Year: 2020

Using conditionals in .gitconfig

Recently I was creating a Git alias for logs that used --date=human for date formatting, before realizing this option had only been added in Git 2.21. After pulling the alias to some of my other machines and seeing that it failed, I decided I wanted a conditional line in my Git config that tested my current version of Git, used --date=human if possible, and --date=short if not.

Git’s config syntax doesn’t allow for conditionals, but it does allow for the running of arbitrary bits of shell script. For instance, something like this will work:

[alias]
  lg = "!if (( "1 > 2" )); then git log --oneline; else git log; fi"

Because 1 is not greater than 2, git lg will perform a standard git log.

How do we compare our version of Git to a specific value, then?

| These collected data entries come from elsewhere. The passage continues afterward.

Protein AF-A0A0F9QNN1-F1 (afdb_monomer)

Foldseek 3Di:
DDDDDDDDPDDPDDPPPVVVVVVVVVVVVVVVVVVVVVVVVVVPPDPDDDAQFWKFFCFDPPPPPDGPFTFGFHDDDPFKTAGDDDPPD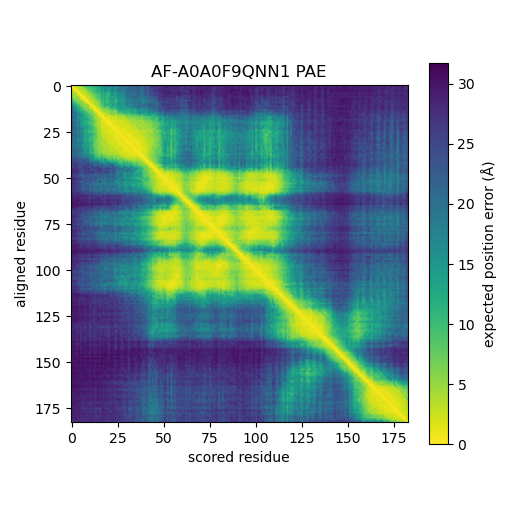PDGDPCRRIDTPVRTPDMDGPDPDPDPPPPDDDVVVVVVVVVVVVVVVPDDPPDDDDDDDPDPPPPVVVVVPVVVVVVVVVVVVVVVVVVVVVD

Solvent-accessible surface area (backbone atoms only — not comparable to full-atom values): 11518 Å² total; per-residue (Å²): 138,87,84,85,82,81,80,80,81,79,76,78,78,77,79,74,54,62,72,60,52,51,52,53,50,52,52,53,50,52,52,52,52,53,51,51,56,58,51,60,68,62,68,69,70,69,81,80,86,52,69,70,41,43,33,32,37,27,60,61,89,61,85,64,86,66,56,80,34,66,24,27,29,68,43,76,57,94,56,37,37,32,30,40,72,43,97,86,55,93,74,65,57,78,75,47,37,58,36,51,45,90,54,47,69,47,72,44,66,75,73,64,75,83,69,79,81,78,78,70,77,57,66,72,58,53,52,52,48,57,52,50,54,58,51,62,72,69,51,78,77,79,83,83,79,85,85,77,96,70,80,85,69,58,71,64,60,57,58,55,50,57,52,49,51,51,51,50,50,51,55,50,51,54,52,51,55,55,55,62,75,73,112

Radius of gyration: 31.16 Å; Cα contacts (8 Å, |Δi|>4): 130; chains: 1; bounding box: 86×43×79 Å

pLDDT: mean 72.57, std 15.11, range [41.59, 94.75]

Mean predicted aligned error: 18.18 Å

Organism: NCBI:txid412755

Secondary structure (DSSP, 8-state):
---------PPPP----HHHHHHHHHHHHHHHHHHHHHHHHHTT-PPPP-TT-EEEEEESS------SEEEEEEEE-SSEEEEEPPTT-S---GGGSEEEGGGEEEEEESSPPPPP---PPPHHHHHHHHHHHHHHTTSPPP------------HHHHHHHHHHHHHHHHHHHHHHHHHHTT-

Sequence (183 aa):
MRRKIWIKRRRNSVKLDWRKTMRMWTINIIAVVVVALLWVSLAHAQPELKVGQEVAIHFGYDLSLTPICYGRVVFVYTDEIGLARLPNDNVLPNRCRTVRRESVTGYRILKPAPRPEFKLPNVVEYEKCQQQKKRDEKEPPPSKFGVDNSGFSFPCQKIYSDDFDAIAKELRWLREGIKGLKK

Structure (mmCIF, N/CA/C/O backbone):
data_AF-A0A0F9QNN1-F1
#
_entry.id   AF-A0A0F9QNN1-F1
#
loop_
_atom_site.group_PDB
_atom_site.id
_atom_site.type_symbol
_atom_site.label_atom_id
_atom_site.label_alt_id
_atom_site.label_comp_id
_atom_site.label_asym_id
_atom_site.label_entity_id
_atom_site.label_seq_id
_atom_site.pdbx_PDB_ins_code
_atom_site.Cartn_x
_atom_site.Cartn_y
_atom_site.Cartn_z
_atom_site.occupancy
_atom_site.B_iso_or_equiv
_atom_site.auth_seq_id
_atom_site.auth_comp_id
_atom_site.auth_asym_id
_atom_site.auth_atom_id
_atom_site.pdbx_PDB_model_num
ATOM 1 N N . MET A 1 1 ? -65.486 19.943 57.345 1.00 44.81 1 MET A N 1
ATOM 2 C CA . MET A 1 1 ? -64.576 19.881 56.174 1.00 44.81 1 MET A CA 1
ATOM 3 C C . MET A 1 1 ? -63.213 19.341 56.609 1.00 44.81 1 MET A C 1
ATOM 5 O O . MET A 1 1 ? -62.514 20.029 57.338 1.00 44.81 1 MET A O 1
ATOM 9 N N . ARG A 1 2 ? -62.841 18.107 56.233 1.00 43.47 2 ARG A N 1
ATOM 10 C CA . ARG A 1 2 ? -61.531 17.507 56.569 1.00 43.47 2 ARG A CA 1
ATOM 11 C C . ARG A 1 2 ? -60.567 17.672 55.389 1.00 43.47 2 ARG A C 1
ATOM 13 O O . ARG A 1 2 ? -60.851 17.172 54.304 1.00 43.47 2 ARG A O 1
ATOM 20 N N . ARG A 1 3 ? -59.441 18.368 55.586 1.00 56.31 3 ARG A N 1
ATOM 21 C CA . ARG A 1 3 ? -58.390 18.521 54.564 1.00 56.31 3 ARG A CA 1
ATOM 22 C C . ARG A 1 3 ? -57.515 17.265 54.530 1.00 56.31 3 ARG A C 1
ATOM 24 O O . ARG A 1 3 ? -56.941 16.886 55.546 1.00 56.31 3 ARG A O 1
ATOM 31 N N . LYS A 1 4 ? -57.415 16.620 53.364 1.00 63.81 4 LYS A N 1
ATOM 32 C CA . LYS A 1 4 ? -56.483 15.510 53.120 1.00 63.81 4 LYS A CA 1
ATOM 33 C C . LYS A 1 4 ? -55.093 16.087 52.849 1.00 63.81 4 LYS A C 1
ATOM 35 O O . LYS A 1 4 ? -54.875 16.711 51.815 1.00 63.81 4 LYS A O 1
ATOM 40 N N . ILE A 1 5 ? -54.170 15.885 53.783 1.00 59.91 5 ILE A N 1
ATOM 41 C CA . ILE A 1 5 ? -52.759 16.249 53.626 1.00 59.91 5 ILE A CA 1
ATOM 42 C C . ILE A 1 5 ? -52.088 15.155 52.791 1.00 59.91 5 ILE A C 1
ATOM 44 O O . ILE A 1 5 ? -52.002 14.003 53.211 1.00 59.91 5 ILE A O 1
ATOM 48 N N . TRP A 1 6 ? -51.639 15.509 51.589 1.00 63.84 6 TRP A N 1
ATOM 49 C CA . TRP A 1 6 ? -50.859 14.623 50.727 1.00 63.84 6 TRP A CA 1
ATOM 50 C C . TRP A 1 6 ? -49.393 14.635 51.169 1.00 63.84 6 TRP A C 1
ATOM 52 O O . TRP A 1 6 ? -48.667 15.603 50.942 1.00 63.84 6 TRP A O 1
ATOM 62 N N . ILE A 1 7 ? -48.945 13.551 51.801 1.00 68.56 7 ILE A N 1
ATOM 63 C CA . ILE A 1 7 ? -47.538 13.365 52.166 1.00 68.56 7 ILE A CA 1
ATOM 64 C C . ILE A 1 7 ? -46.770 12.948 50.907 1.00 68.56 7 ILE A C 1
ATOM 66 O O . ILE A 1 7 ? -46.905 11.835 50.398 1.00 68.56 7 ILE A O 1
ATOM 70 N N . LYS A 1 8 ? -45.957 13.869 50.384 1.00 66.44 8 LYS A N 1
ATOM 71 C CA . LYS A 1 8 ? -45.096 13.651 49.217 1.00 66.44 8 LYS A CA 1
ATOM 72 C C . LYS A 1 8 ? -43.965 12.690 49.614 1.00 66.44 8 LYS A C 1
ATOM 74 O O . LYS A 1 8 ? -43.029 13.079 50.309 1.00 66.44 8 LYS A O 1
ATOM 79 N N . ARG A 1 9 ? -44.055 11.422 49.194 1.00 69.50 9 ARG A N 1
ATOM 80 C CA . ARG A 1 9 ? -43.026 10.393 49.429 1.00 69.50 9 ARG A CA 1
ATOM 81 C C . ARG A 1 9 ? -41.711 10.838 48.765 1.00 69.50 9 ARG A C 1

Let’s figure out how to get just our version number of Git first:

$ git --version | sed -E 's/git version ([0-9]+.[0-9]+).*/\1/g'

For me this returns 2.29. We need to check that this is greater than 2.20. Let’s try this:

$ if (( "2.29 > 2.20" )); then echo "Compatible"; else echo "Not compatible"; fi

Why doesn’t this work? I’m getting an invalid arithmetic operator error.

Turns out Bash only handles integer math, so we need to pipe our comparison expression to a basic calculator program:

$ if (( $(echo "2.29 > 2.20" | bc) )); then echo "Compatible"; else echo "Not compatible"; fi

Great! Works for me. Now we just need to get our actual Git version in there instead of the literal 2.29.

After some struggle — the \1 reference in sed needs to be double-escaped here, for some reason — this is the result:

[alias]
  lg = "!if (( \
      $(echo \"$(git --version | sed -E 's/git version ([0-9]+.[0-9]+).*/\\1/') > 2.20\" | bc) \
    )); then \
      DATE="--date=human"; \
    else \
      DATE="--date=short"; \
    fi; \
    git log --pretty=format:\"%h %ad %s\" $DATE"

Now git lg will show a single-line log with “human”-formatted date if possible, or a “short”-formatted date if not.

I’ve created a Gist that puts this all together.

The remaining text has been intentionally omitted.